» Task prompt: Pick out every line of the entries below where "amino" occurs, and copy those lines.

Source records:
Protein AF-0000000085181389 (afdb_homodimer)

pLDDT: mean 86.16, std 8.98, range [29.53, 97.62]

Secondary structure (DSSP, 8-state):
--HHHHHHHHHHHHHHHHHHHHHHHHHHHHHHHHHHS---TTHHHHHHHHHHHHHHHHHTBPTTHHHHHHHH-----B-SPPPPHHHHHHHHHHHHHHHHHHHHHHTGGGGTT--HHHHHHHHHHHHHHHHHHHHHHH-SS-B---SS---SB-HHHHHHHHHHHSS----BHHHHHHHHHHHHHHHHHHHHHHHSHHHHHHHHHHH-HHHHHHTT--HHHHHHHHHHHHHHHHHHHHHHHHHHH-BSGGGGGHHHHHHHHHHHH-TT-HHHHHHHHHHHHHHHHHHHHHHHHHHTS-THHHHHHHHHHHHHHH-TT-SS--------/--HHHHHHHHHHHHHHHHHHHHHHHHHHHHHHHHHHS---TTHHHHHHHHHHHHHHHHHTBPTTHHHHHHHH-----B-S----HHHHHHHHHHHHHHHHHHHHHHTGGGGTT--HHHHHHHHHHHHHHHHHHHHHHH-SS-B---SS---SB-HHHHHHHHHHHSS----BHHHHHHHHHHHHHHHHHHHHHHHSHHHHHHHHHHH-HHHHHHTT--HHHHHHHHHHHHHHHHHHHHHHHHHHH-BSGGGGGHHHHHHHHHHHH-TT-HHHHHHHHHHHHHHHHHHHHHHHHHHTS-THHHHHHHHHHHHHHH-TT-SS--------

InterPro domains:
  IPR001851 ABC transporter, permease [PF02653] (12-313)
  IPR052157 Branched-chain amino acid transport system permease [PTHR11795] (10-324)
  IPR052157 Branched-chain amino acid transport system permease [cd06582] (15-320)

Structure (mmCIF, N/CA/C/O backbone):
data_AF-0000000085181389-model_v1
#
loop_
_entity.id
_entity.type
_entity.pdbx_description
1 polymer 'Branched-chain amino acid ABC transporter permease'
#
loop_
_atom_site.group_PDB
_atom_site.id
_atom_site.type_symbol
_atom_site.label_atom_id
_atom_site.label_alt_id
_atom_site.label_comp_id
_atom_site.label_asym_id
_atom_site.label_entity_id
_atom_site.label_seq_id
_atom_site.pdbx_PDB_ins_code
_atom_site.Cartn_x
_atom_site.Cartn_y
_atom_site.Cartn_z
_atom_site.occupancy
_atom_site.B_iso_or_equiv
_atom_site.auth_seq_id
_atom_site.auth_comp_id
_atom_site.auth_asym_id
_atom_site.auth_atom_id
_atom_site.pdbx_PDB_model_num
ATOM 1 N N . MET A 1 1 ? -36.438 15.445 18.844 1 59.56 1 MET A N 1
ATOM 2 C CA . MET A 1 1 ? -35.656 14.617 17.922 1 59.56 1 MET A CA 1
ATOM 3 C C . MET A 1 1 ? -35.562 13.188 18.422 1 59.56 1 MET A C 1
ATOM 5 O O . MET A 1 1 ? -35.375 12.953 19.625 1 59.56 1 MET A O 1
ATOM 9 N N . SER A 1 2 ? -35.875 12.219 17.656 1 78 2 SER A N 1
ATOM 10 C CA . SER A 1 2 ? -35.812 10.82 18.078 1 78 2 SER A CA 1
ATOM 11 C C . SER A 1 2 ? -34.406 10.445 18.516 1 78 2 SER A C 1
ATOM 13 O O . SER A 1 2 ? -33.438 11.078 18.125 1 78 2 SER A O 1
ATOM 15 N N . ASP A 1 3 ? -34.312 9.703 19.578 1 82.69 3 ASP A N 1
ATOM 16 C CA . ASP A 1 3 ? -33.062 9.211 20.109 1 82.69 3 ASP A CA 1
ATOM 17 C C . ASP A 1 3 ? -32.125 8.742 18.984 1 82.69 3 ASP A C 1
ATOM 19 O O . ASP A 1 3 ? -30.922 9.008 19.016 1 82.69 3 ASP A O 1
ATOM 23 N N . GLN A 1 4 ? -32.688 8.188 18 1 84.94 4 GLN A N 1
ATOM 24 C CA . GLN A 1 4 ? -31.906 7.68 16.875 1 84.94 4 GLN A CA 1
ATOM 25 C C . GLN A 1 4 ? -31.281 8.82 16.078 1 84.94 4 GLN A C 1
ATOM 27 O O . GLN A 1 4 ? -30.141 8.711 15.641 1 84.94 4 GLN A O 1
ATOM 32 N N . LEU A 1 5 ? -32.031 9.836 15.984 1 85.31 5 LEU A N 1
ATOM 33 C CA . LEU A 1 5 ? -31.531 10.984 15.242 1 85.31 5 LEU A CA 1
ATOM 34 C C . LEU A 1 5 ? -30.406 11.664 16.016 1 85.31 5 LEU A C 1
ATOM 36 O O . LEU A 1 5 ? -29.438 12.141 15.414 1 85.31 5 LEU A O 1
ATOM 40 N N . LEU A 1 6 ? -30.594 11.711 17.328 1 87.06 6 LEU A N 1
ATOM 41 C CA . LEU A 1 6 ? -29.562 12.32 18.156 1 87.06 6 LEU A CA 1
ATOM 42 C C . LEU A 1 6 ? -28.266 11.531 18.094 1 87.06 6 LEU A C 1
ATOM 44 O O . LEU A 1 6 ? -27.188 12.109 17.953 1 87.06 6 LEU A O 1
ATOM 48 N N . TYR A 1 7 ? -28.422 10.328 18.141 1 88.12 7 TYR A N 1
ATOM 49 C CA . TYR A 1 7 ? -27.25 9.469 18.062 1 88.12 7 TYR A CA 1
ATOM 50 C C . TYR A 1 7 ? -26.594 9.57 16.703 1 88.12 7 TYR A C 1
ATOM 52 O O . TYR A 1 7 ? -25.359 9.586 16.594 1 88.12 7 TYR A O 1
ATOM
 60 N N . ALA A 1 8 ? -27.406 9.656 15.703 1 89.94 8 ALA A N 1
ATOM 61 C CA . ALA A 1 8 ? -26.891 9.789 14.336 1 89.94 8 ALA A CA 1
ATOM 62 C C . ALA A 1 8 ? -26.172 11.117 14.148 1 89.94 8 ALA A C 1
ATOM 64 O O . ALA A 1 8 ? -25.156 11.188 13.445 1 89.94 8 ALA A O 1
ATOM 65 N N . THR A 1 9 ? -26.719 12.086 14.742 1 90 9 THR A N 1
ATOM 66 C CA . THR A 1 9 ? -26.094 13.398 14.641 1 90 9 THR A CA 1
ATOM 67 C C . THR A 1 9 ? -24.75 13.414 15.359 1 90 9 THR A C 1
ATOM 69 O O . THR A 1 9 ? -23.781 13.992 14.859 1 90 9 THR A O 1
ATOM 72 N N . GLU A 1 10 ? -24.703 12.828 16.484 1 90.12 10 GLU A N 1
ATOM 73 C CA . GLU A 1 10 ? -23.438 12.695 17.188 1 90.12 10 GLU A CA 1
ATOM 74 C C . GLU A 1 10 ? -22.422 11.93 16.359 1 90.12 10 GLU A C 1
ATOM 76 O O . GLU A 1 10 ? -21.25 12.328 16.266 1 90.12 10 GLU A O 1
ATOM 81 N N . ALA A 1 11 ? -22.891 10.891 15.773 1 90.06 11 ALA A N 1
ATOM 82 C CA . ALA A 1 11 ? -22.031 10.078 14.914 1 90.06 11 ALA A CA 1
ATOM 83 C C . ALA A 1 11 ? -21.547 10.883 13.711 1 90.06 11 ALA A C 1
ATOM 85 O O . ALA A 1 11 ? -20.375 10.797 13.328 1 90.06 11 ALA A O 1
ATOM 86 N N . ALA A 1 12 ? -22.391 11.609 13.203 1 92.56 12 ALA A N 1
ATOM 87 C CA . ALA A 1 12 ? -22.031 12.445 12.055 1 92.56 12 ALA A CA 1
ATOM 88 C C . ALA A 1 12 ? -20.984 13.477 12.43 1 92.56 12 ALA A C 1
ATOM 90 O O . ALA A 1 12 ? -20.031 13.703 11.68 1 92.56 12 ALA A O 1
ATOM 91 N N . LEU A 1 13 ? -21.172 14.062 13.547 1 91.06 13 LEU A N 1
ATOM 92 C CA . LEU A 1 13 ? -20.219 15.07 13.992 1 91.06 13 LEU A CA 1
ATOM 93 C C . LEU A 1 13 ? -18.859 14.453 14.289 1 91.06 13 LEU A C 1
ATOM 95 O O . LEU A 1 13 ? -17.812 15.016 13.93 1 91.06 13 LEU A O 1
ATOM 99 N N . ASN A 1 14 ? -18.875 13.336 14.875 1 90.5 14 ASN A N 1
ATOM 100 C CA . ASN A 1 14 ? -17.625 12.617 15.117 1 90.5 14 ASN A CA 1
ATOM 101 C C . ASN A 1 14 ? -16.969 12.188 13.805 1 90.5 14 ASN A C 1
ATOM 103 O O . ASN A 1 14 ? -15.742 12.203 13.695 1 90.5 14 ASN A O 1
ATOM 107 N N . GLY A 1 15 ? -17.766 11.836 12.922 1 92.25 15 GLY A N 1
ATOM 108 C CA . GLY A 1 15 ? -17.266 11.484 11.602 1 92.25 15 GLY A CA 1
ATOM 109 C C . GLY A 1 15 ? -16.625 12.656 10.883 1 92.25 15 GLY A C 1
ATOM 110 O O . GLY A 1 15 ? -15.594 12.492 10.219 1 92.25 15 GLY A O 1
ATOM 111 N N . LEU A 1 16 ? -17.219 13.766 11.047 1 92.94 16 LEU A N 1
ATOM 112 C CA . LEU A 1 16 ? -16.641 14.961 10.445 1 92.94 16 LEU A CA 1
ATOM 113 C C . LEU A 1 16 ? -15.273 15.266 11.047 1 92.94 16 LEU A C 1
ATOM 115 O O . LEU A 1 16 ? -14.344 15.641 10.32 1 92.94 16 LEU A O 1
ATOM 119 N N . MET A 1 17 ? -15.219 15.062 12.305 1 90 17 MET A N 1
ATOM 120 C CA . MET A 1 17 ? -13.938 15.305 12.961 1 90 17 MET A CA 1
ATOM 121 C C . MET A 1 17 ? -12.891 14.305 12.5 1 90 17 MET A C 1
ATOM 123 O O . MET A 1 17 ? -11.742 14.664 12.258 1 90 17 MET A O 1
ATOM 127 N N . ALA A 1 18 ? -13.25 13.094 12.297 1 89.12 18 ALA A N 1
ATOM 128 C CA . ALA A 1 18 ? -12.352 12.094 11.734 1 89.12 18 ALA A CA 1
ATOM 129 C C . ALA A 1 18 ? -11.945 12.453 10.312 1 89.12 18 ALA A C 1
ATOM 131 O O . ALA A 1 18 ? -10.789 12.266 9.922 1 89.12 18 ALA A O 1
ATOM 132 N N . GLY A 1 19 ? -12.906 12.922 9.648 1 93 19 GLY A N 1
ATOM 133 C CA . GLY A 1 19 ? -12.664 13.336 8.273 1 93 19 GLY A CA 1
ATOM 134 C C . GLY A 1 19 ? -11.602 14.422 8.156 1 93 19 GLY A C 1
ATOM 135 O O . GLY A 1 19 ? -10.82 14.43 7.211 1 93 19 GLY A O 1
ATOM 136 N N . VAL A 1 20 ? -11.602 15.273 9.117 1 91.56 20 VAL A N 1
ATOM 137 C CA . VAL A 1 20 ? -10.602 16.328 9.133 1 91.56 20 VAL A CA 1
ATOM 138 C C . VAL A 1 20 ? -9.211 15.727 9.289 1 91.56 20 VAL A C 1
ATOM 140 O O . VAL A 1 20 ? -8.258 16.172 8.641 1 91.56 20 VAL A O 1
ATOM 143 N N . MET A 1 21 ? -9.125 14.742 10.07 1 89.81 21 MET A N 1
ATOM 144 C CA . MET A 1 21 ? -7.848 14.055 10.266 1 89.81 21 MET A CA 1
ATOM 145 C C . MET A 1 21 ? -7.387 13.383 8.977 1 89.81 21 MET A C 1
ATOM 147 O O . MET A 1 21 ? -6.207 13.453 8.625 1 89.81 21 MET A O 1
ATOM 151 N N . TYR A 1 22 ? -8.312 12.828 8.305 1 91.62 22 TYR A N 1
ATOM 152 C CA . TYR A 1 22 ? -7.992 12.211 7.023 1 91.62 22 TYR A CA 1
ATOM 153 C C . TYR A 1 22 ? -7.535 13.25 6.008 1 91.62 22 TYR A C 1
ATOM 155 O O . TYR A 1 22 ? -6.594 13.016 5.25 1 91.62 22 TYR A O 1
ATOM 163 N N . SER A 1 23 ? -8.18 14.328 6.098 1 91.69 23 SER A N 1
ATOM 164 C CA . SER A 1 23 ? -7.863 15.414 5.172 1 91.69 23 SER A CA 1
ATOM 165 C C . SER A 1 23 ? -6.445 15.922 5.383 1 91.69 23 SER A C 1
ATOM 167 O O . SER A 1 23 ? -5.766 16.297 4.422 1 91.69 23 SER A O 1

» Completed task:
  IPR052157 Branched-chain amino acid transport system permease [PTHR11795] (10-324)
  IPR052157 Branched-chain amino acid transport system permease [cd06582] (15-320)
1 polymer 'Branched-chain amino acid ABC transporter permease'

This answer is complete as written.